Records excerpted from a collection
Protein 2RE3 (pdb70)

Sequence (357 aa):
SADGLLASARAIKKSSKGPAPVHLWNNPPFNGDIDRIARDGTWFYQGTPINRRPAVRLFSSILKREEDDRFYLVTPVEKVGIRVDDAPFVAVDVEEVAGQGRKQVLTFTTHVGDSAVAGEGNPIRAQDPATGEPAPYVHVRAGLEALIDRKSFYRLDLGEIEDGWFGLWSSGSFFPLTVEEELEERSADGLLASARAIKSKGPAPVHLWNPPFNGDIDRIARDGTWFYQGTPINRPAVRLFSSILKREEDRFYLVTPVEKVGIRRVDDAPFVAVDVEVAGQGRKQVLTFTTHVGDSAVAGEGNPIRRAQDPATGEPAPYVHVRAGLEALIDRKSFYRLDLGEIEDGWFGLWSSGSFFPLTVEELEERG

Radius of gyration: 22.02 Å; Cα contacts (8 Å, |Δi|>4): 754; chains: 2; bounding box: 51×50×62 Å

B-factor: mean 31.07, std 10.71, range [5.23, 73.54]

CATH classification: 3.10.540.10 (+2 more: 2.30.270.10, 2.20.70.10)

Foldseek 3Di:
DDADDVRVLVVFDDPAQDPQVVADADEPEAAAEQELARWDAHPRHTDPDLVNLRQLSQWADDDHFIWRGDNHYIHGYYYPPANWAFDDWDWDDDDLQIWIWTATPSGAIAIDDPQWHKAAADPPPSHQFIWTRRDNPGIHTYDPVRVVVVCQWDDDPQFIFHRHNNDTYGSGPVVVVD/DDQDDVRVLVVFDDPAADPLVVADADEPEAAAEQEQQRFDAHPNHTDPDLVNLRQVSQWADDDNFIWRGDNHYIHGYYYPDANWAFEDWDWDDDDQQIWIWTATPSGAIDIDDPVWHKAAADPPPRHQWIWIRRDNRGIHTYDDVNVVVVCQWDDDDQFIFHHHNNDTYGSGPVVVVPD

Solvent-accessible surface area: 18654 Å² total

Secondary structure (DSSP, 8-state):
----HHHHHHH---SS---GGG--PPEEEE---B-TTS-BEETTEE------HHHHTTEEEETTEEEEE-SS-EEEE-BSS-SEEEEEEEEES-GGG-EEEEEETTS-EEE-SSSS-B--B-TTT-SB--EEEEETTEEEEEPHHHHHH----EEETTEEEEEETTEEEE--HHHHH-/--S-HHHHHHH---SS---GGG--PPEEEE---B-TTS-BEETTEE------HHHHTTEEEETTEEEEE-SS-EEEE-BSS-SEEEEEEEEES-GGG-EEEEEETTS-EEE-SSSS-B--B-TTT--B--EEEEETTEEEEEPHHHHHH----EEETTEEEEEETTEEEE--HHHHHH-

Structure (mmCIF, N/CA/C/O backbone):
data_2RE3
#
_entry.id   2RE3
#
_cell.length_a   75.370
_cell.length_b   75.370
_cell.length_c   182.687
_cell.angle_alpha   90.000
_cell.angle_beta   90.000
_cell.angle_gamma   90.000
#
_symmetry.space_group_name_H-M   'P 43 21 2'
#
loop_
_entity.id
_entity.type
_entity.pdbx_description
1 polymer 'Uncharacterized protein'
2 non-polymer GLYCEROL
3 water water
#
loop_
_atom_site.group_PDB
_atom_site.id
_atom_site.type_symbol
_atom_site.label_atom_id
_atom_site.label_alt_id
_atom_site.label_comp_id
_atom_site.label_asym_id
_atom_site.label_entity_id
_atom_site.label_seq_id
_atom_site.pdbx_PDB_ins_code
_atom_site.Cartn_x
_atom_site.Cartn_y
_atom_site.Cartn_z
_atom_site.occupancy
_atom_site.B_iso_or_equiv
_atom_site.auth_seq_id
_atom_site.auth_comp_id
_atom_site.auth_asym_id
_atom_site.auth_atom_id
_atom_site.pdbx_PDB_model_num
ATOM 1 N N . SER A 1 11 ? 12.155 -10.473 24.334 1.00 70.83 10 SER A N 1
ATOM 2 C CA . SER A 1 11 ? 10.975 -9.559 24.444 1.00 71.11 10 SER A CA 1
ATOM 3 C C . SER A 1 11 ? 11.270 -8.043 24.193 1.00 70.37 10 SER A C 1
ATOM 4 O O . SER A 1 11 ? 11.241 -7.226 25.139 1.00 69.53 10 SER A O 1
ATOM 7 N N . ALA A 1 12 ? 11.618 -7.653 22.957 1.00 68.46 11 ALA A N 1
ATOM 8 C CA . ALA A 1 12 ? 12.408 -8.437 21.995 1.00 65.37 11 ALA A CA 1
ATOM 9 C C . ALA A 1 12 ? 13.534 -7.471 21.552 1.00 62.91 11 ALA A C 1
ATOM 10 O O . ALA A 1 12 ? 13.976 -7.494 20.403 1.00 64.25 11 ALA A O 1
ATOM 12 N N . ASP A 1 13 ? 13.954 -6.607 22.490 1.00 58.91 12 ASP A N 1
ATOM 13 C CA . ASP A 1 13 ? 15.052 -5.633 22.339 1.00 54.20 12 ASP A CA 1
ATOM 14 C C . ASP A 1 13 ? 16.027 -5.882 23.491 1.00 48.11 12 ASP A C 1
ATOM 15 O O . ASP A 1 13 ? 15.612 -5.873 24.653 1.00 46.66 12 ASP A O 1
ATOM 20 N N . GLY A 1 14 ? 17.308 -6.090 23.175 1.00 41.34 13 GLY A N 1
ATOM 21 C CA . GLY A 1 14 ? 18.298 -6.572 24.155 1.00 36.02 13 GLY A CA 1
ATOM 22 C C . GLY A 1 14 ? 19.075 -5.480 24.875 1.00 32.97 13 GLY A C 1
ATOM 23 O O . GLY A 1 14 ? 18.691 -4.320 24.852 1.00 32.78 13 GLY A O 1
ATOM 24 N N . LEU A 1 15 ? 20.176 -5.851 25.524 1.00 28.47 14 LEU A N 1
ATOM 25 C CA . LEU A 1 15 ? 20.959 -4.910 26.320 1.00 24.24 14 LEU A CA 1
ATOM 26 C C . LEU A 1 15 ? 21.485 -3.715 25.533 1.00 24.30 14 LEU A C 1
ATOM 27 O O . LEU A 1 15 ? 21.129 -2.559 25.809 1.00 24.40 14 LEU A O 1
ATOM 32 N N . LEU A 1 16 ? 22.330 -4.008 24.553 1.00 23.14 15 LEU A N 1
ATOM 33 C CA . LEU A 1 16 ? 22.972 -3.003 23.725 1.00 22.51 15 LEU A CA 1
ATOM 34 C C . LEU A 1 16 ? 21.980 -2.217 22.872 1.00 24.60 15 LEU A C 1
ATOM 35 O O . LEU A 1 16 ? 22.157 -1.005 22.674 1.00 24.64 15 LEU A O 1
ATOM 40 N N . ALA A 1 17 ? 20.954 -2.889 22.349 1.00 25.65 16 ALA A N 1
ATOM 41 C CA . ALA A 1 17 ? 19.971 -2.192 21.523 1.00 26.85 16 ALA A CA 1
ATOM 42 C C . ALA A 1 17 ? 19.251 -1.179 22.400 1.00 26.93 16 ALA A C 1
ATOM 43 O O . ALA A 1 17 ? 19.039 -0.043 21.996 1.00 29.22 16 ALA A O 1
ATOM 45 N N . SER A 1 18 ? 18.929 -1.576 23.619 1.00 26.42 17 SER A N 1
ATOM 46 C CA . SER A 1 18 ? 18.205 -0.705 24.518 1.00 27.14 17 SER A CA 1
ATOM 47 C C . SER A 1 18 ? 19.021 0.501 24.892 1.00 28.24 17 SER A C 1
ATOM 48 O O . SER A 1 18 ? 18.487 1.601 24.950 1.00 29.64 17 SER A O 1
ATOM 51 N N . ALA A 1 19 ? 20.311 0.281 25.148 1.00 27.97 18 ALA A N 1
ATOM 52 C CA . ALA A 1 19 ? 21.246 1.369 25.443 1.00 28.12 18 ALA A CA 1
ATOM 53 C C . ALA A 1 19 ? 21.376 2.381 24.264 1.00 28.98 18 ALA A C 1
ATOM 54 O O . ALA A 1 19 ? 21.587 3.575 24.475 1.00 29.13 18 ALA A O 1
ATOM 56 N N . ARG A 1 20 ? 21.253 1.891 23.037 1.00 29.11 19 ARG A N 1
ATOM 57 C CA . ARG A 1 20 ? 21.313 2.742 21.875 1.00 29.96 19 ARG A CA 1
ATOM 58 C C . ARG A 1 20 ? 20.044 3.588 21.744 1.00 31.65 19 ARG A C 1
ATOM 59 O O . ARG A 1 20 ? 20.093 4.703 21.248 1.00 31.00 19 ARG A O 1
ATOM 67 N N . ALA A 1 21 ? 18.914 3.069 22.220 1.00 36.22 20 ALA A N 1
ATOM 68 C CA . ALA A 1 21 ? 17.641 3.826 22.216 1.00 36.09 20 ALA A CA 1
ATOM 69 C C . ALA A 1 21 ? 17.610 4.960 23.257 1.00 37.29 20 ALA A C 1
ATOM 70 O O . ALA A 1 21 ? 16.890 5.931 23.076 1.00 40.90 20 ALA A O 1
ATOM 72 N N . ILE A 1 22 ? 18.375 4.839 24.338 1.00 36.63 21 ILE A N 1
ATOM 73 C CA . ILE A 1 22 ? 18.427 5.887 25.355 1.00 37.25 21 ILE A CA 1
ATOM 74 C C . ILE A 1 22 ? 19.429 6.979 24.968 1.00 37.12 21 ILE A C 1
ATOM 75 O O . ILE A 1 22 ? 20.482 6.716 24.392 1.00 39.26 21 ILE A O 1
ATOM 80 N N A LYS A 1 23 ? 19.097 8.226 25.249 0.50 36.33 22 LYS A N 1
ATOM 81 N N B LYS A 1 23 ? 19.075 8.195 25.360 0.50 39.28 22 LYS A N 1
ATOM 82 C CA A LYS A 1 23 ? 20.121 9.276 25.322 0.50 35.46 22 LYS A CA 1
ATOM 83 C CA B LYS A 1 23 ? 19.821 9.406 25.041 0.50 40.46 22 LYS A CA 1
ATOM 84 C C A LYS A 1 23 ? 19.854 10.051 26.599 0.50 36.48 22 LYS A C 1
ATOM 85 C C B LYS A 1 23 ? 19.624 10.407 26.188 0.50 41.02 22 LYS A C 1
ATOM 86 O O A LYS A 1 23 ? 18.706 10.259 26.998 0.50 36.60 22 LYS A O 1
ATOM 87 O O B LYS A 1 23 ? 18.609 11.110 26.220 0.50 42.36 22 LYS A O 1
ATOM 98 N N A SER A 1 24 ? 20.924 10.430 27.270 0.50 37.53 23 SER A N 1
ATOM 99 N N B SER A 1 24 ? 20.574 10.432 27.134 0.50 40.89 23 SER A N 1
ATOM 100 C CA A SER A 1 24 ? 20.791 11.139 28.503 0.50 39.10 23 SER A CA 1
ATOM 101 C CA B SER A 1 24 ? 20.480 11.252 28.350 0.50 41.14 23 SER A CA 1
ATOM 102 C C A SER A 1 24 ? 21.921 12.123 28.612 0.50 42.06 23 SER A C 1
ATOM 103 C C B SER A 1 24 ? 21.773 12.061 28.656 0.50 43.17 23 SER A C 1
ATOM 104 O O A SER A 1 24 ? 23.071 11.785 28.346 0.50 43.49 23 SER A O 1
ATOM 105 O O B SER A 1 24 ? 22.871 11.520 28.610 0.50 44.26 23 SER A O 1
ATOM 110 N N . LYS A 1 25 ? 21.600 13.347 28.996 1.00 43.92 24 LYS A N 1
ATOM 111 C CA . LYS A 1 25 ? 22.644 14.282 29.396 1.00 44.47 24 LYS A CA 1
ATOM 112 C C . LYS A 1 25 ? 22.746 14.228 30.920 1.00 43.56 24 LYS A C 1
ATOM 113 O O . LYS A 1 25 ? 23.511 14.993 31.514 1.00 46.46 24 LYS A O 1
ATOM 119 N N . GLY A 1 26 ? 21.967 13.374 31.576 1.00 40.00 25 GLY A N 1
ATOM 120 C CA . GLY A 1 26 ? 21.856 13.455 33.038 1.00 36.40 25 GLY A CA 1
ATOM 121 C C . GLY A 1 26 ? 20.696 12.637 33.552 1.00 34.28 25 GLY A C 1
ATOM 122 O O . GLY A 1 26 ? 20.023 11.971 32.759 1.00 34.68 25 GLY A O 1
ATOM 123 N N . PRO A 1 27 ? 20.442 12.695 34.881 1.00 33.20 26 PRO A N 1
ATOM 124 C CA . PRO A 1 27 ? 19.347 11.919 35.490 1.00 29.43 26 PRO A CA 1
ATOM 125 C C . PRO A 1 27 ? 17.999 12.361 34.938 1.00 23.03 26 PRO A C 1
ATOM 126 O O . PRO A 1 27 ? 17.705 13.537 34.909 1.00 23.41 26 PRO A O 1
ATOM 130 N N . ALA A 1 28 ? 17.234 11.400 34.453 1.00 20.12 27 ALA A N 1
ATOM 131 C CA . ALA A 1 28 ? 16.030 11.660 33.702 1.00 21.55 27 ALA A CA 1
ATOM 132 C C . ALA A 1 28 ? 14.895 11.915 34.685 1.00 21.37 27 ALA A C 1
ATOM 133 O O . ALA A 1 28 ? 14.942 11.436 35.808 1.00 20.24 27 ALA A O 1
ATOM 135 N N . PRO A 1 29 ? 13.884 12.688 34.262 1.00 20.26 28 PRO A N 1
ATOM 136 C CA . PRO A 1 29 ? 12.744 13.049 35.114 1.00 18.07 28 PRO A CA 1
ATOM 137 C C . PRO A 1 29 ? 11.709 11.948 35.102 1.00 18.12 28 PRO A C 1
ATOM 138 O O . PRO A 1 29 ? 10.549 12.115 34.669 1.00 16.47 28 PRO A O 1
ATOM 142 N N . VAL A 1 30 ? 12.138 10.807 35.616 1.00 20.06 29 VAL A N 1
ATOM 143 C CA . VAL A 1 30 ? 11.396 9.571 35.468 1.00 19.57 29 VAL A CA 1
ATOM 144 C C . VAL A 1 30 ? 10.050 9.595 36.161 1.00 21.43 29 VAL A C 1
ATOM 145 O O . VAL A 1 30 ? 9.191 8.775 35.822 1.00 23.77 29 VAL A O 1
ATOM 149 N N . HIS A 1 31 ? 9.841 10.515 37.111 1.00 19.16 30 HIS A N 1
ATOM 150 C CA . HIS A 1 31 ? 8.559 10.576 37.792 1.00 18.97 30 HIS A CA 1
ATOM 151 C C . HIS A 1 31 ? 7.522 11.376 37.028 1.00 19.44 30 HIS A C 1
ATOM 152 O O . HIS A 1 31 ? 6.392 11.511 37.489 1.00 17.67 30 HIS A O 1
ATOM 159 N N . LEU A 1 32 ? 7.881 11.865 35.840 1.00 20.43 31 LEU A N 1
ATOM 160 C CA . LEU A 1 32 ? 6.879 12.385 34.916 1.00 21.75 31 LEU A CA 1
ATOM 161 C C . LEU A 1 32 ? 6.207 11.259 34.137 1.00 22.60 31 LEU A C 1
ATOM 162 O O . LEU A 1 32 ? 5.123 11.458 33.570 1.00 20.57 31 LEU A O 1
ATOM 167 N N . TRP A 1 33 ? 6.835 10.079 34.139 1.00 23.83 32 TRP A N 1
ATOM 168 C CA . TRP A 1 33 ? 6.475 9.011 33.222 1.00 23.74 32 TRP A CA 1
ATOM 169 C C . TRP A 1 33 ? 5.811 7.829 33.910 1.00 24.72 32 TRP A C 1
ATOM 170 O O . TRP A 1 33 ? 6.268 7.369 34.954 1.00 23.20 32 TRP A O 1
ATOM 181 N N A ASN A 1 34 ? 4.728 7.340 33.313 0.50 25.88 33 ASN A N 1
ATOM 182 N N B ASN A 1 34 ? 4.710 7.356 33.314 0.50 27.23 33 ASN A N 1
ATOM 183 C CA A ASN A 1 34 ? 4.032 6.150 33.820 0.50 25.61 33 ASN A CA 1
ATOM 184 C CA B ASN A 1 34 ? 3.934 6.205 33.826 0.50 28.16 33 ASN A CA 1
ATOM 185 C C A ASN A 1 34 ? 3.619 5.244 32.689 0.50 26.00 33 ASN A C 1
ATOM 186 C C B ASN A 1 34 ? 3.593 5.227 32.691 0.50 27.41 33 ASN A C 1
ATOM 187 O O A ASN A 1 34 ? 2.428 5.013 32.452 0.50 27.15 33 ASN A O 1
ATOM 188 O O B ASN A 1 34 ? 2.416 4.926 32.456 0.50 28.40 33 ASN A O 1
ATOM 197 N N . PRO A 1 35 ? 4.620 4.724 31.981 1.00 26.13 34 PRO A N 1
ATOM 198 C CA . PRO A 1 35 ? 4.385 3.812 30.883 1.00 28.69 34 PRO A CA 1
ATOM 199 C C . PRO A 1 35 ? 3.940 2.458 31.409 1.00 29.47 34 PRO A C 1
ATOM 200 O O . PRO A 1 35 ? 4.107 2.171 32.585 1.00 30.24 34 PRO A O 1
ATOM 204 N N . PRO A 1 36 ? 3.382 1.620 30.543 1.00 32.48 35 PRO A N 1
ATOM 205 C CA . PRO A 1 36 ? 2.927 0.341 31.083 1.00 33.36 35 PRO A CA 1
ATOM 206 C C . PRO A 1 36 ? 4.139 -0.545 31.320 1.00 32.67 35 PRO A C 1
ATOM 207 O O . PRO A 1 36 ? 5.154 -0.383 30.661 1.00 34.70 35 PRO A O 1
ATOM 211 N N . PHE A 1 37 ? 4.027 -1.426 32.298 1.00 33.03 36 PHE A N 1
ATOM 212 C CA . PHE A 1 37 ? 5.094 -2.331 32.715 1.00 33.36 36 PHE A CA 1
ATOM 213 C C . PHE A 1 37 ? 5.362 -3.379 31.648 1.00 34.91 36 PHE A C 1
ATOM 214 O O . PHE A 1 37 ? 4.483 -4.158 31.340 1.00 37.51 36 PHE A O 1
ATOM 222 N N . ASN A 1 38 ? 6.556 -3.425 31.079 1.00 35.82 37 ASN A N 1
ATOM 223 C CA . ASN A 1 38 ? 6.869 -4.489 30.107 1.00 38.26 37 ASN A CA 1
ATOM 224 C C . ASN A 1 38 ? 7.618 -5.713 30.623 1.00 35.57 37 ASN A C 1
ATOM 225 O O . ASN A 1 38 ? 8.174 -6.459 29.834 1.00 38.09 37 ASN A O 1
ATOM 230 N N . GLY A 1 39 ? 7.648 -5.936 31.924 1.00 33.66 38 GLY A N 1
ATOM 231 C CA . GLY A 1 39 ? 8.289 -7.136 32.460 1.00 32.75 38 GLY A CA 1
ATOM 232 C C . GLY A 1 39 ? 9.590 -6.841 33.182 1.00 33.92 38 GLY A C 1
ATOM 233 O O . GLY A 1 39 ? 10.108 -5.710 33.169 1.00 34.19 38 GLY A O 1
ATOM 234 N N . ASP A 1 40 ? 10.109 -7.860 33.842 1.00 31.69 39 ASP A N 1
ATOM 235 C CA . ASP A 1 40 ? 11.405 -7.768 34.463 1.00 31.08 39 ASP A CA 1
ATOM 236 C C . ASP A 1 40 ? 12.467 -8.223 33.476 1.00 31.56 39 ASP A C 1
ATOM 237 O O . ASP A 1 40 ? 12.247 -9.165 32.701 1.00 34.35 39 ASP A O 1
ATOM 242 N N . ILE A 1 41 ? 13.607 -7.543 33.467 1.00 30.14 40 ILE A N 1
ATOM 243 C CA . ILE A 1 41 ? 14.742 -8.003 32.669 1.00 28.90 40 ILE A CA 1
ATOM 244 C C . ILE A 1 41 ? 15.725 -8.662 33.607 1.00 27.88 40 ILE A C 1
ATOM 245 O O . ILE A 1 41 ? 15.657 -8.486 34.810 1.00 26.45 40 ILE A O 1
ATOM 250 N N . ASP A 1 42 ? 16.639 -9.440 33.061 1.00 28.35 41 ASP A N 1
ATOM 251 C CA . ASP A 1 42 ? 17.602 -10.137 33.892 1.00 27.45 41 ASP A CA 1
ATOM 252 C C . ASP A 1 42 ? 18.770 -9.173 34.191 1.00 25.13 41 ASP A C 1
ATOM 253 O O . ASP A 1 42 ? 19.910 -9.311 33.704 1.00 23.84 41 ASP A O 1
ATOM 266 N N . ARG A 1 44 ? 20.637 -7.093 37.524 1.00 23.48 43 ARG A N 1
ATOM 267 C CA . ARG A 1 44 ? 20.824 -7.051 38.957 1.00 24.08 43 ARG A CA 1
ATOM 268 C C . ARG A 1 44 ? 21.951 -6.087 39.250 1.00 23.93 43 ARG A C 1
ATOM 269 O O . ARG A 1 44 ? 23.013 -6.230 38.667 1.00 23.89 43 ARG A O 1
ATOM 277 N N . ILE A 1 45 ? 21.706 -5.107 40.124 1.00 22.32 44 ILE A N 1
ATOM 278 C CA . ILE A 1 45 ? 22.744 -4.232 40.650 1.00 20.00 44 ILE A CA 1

What you need to do. The expected answer is an exact copy of the lines above, beginning at the line with "ATOM 83 C CA" and ending at the line with "ATOM 100 C CA", with both ends in.

Answer to this exercise.
ATOM 83 C CA B LYS A 1 23 ? 19.821 9.406 25.041 0.50 40.46 22 LYS A CA 1
ATOM 84 C C A LYS A 1 23 ? 19.854 10.051 26.599 0.50 36.48 22 LYS A C 1
ATOM 85 C C B LYS A 1 23 ? 19.624 10.407 26.188 0.50 41.02 22 LYS A C 1
ATOM 86 O O A LYS A 1 23 ? 18.706 10.259 26.998 0.50 36.60 22 LYS A O 1
ATOM 87 O O B LYS A 1 23 ? 18.609 11.110 26.220 0.50 42.36 22 LYS A O 1
ATOM 98 N N A SER A 1 24 ? 20.924 10.430 27.270 0.50 37.53 23 SER A N 1
ATOM 99 N N B SER A 1 24 ? 20.574 10.432 27.134 0.50 40.89 23 SER A N 1
ATOM 100 C CA A SER A 1 24 ? 20.791 11.139 28.503 0.50 39.10 23 SER A CA 1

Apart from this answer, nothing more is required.